> [Extracted information]

--------

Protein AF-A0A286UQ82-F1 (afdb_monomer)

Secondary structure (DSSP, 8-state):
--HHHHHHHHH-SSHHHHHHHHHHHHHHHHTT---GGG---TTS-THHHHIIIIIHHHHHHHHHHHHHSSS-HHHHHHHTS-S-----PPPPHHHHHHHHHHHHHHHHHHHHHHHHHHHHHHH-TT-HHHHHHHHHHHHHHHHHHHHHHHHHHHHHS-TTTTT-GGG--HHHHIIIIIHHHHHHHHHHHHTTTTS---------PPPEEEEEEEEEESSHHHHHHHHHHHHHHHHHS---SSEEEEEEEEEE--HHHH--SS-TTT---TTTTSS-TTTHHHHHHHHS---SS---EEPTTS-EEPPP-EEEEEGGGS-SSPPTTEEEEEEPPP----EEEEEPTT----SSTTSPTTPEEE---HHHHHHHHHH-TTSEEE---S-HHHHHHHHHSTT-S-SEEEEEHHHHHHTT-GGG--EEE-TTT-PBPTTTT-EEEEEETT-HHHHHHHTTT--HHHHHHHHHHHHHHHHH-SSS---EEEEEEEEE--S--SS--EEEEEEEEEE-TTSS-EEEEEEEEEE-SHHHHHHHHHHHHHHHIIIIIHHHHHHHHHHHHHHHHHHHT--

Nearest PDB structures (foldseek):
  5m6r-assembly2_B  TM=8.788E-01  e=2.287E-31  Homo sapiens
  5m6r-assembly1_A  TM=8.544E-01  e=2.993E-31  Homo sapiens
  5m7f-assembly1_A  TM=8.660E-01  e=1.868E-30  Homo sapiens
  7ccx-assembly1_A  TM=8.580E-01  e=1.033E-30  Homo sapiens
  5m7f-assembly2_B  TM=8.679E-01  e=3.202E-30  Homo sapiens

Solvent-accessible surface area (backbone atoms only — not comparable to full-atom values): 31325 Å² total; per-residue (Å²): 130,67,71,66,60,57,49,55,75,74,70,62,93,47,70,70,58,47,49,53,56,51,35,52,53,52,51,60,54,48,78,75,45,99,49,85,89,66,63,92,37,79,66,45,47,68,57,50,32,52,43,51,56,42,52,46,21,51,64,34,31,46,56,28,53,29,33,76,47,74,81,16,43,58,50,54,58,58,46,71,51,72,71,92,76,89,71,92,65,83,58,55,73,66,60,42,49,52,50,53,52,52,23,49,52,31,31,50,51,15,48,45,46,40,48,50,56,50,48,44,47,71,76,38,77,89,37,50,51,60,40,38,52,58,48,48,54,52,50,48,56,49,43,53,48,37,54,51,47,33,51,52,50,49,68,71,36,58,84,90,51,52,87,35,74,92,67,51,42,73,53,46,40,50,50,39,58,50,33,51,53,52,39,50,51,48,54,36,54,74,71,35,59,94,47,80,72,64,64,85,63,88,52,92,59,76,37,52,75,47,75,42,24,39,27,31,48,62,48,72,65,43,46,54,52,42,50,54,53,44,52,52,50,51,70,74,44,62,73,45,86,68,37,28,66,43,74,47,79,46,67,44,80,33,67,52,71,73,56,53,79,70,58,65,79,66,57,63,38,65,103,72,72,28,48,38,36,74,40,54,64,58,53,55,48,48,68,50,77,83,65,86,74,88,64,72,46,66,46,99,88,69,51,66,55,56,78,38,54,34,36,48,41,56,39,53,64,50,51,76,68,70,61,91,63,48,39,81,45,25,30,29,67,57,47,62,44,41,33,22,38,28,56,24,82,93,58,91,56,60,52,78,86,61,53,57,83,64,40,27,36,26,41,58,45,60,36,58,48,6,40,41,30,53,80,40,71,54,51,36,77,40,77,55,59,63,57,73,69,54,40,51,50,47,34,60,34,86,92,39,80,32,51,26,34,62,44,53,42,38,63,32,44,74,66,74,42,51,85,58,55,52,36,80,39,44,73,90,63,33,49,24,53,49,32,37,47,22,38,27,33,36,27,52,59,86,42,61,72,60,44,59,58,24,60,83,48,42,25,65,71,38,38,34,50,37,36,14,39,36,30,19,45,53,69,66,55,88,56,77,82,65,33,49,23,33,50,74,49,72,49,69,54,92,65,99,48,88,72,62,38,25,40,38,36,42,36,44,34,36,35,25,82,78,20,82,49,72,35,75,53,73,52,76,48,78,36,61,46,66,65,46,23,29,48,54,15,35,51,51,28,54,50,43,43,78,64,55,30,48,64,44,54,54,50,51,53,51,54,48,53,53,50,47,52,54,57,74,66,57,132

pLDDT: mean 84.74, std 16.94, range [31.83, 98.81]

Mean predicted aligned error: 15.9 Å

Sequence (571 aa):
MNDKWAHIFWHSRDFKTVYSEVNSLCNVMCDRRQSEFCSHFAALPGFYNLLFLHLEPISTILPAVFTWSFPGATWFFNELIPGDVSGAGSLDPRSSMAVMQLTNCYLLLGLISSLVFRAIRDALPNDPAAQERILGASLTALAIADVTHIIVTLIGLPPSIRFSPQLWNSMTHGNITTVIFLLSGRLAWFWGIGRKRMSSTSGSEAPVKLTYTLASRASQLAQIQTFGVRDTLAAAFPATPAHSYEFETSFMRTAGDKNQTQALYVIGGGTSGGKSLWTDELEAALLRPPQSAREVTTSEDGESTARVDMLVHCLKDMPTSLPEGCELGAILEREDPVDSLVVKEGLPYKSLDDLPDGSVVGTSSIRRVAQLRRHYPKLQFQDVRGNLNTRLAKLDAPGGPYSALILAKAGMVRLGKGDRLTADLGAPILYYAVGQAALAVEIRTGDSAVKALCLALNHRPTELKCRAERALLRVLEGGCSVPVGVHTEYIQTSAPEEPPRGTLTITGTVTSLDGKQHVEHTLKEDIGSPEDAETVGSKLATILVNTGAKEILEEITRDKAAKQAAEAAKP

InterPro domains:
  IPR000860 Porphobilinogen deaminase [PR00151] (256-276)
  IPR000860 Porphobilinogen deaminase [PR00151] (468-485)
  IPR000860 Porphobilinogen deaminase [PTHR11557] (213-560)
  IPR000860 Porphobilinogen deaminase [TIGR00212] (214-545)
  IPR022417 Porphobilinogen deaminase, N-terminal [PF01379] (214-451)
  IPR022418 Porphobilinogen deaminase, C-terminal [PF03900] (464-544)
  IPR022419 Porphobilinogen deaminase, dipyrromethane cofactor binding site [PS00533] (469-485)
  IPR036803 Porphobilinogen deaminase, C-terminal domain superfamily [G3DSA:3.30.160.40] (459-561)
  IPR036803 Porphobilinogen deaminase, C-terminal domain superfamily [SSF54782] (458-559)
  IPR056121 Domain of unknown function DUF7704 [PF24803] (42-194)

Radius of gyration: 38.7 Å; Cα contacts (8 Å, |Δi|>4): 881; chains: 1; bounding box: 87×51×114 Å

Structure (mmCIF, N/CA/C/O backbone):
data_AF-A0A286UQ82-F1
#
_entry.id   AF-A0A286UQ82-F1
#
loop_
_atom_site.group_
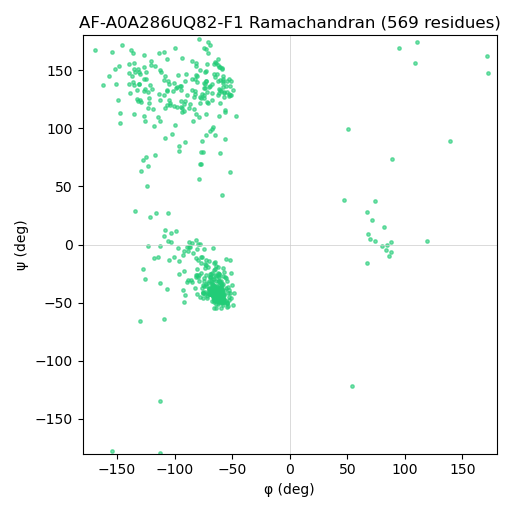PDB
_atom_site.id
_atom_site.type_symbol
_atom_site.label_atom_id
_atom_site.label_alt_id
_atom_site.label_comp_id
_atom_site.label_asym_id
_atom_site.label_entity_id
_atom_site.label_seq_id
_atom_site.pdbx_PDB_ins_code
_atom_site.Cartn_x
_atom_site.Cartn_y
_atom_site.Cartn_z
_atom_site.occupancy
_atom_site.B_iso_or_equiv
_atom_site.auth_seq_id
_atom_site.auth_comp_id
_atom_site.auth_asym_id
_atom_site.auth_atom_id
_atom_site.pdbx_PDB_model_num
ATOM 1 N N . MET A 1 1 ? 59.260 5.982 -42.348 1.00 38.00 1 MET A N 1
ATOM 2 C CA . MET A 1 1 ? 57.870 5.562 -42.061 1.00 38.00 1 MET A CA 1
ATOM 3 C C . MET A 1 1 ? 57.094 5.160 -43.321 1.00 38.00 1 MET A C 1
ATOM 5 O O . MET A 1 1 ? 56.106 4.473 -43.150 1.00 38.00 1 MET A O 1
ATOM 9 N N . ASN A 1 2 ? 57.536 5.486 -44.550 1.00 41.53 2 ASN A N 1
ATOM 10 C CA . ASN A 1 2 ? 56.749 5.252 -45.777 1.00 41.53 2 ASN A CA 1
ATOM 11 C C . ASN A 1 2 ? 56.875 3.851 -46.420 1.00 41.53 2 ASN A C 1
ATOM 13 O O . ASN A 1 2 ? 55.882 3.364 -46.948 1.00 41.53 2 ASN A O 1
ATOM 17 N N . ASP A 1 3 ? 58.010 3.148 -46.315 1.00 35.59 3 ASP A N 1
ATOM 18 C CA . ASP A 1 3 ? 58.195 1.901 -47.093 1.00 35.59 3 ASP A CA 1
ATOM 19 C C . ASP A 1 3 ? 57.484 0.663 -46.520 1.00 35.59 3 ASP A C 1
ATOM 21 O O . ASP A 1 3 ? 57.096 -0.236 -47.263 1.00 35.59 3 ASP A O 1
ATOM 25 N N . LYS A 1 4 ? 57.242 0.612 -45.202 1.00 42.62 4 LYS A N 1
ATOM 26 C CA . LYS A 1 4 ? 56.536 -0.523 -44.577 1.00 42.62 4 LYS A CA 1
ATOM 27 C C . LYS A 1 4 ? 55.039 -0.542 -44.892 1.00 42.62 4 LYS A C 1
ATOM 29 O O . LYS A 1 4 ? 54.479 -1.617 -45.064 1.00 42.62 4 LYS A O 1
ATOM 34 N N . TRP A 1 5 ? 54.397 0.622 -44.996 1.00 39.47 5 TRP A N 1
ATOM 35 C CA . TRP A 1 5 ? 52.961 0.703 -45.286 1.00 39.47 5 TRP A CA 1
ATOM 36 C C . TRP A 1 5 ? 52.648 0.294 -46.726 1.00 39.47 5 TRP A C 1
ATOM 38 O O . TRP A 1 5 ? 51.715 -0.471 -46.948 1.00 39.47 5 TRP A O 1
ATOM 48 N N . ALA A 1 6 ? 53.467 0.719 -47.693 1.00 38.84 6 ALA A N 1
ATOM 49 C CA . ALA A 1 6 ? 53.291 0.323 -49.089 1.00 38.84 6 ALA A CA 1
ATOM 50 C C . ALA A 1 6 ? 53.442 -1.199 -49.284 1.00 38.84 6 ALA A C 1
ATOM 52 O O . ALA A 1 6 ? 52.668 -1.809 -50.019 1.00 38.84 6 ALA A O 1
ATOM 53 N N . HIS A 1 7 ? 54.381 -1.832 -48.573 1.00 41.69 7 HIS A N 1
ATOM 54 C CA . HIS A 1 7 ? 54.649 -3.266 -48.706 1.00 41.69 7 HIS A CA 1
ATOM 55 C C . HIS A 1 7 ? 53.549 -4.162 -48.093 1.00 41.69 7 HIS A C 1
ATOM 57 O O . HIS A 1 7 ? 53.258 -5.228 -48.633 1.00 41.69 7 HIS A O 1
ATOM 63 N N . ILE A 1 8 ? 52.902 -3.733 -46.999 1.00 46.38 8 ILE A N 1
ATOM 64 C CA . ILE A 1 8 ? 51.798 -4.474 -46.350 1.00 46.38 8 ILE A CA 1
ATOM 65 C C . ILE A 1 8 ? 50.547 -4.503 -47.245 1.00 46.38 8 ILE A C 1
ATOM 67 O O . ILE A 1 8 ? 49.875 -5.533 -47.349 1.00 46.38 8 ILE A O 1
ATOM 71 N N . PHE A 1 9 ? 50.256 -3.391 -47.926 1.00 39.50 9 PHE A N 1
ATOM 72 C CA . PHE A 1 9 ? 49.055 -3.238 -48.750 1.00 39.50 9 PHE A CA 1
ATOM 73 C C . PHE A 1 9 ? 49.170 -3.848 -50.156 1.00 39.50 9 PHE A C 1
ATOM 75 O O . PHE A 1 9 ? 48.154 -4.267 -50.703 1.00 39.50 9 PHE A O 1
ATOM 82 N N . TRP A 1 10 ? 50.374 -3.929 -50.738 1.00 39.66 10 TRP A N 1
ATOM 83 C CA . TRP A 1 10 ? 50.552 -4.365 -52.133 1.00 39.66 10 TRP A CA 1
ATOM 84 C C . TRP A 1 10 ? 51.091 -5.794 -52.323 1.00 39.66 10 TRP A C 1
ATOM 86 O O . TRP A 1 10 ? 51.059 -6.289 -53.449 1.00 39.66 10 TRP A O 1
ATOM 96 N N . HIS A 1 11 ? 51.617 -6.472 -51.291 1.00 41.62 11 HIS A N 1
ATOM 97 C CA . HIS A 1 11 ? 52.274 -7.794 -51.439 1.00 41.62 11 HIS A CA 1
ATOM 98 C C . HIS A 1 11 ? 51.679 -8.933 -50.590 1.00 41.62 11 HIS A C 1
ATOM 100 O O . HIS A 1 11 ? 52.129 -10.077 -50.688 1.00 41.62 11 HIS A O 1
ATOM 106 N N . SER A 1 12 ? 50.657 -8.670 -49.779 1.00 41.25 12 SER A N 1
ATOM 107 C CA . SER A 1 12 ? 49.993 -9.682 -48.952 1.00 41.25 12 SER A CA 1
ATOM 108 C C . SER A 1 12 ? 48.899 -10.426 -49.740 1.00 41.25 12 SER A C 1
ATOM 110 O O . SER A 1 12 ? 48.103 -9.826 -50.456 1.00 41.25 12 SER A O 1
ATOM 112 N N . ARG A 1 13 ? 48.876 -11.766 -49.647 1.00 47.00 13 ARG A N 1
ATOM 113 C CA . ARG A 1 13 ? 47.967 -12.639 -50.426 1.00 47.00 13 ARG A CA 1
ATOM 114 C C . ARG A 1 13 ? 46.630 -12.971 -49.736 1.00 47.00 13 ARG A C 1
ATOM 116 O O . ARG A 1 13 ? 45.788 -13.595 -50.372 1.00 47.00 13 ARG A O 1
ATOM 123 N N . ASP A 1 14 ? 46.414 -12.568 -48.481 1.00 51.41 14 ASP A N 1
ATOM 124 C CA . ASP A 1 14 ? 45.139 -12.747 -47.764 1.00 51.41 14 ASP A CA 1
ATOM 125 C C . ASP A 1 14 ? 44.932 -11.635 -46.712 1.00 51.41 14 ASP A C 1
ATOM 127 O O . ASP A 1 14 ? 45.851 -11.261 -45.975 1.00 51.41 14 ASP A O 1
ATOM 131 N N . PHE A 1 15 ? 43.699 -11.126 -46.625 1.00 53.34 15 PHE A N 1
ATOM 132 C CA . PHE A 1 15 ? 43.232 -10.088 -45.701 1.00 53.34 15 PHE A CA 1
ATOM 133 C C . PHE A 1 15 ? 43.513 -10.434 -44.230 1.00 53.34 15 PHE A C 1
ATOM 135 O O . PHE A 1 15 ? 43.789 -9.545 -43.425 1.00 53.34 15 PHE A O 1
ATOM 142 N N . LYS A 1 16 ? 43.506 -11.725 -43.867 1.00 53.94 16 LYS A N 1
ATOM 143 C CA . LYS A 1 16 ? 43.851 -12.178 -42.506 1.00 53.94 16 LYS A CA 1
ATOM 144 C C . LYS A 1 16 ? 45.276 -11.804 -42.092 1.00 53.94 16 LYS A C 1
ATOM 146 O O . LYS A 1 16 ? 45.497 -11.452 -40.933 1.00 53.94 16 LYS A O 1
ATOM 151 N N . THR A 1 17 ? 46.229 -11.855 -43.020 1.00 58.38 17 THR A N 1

--------

> [Action item] Check each line of the entries, and copy the ones that contain "sapiens".

> [Written answer]
  5m6r-assembly2_B  TM=8.788E-01  e=2.287E-31  Homo sapiens
  5m6r-assembly1_A  TM=8.544E-01  e=2.993E-31  Homo sapiens
  5m7f-assembly1_A  TM=8.660E-01  e=1.868E-30  Homo sapiens
  7ccx-assembly1_A  TM=8.580E-01  e=1.033E-30  Homo sapiens
  5m7f-assembly2_B  TM=8.679E-01  e=3.202E-30  Homo sapiens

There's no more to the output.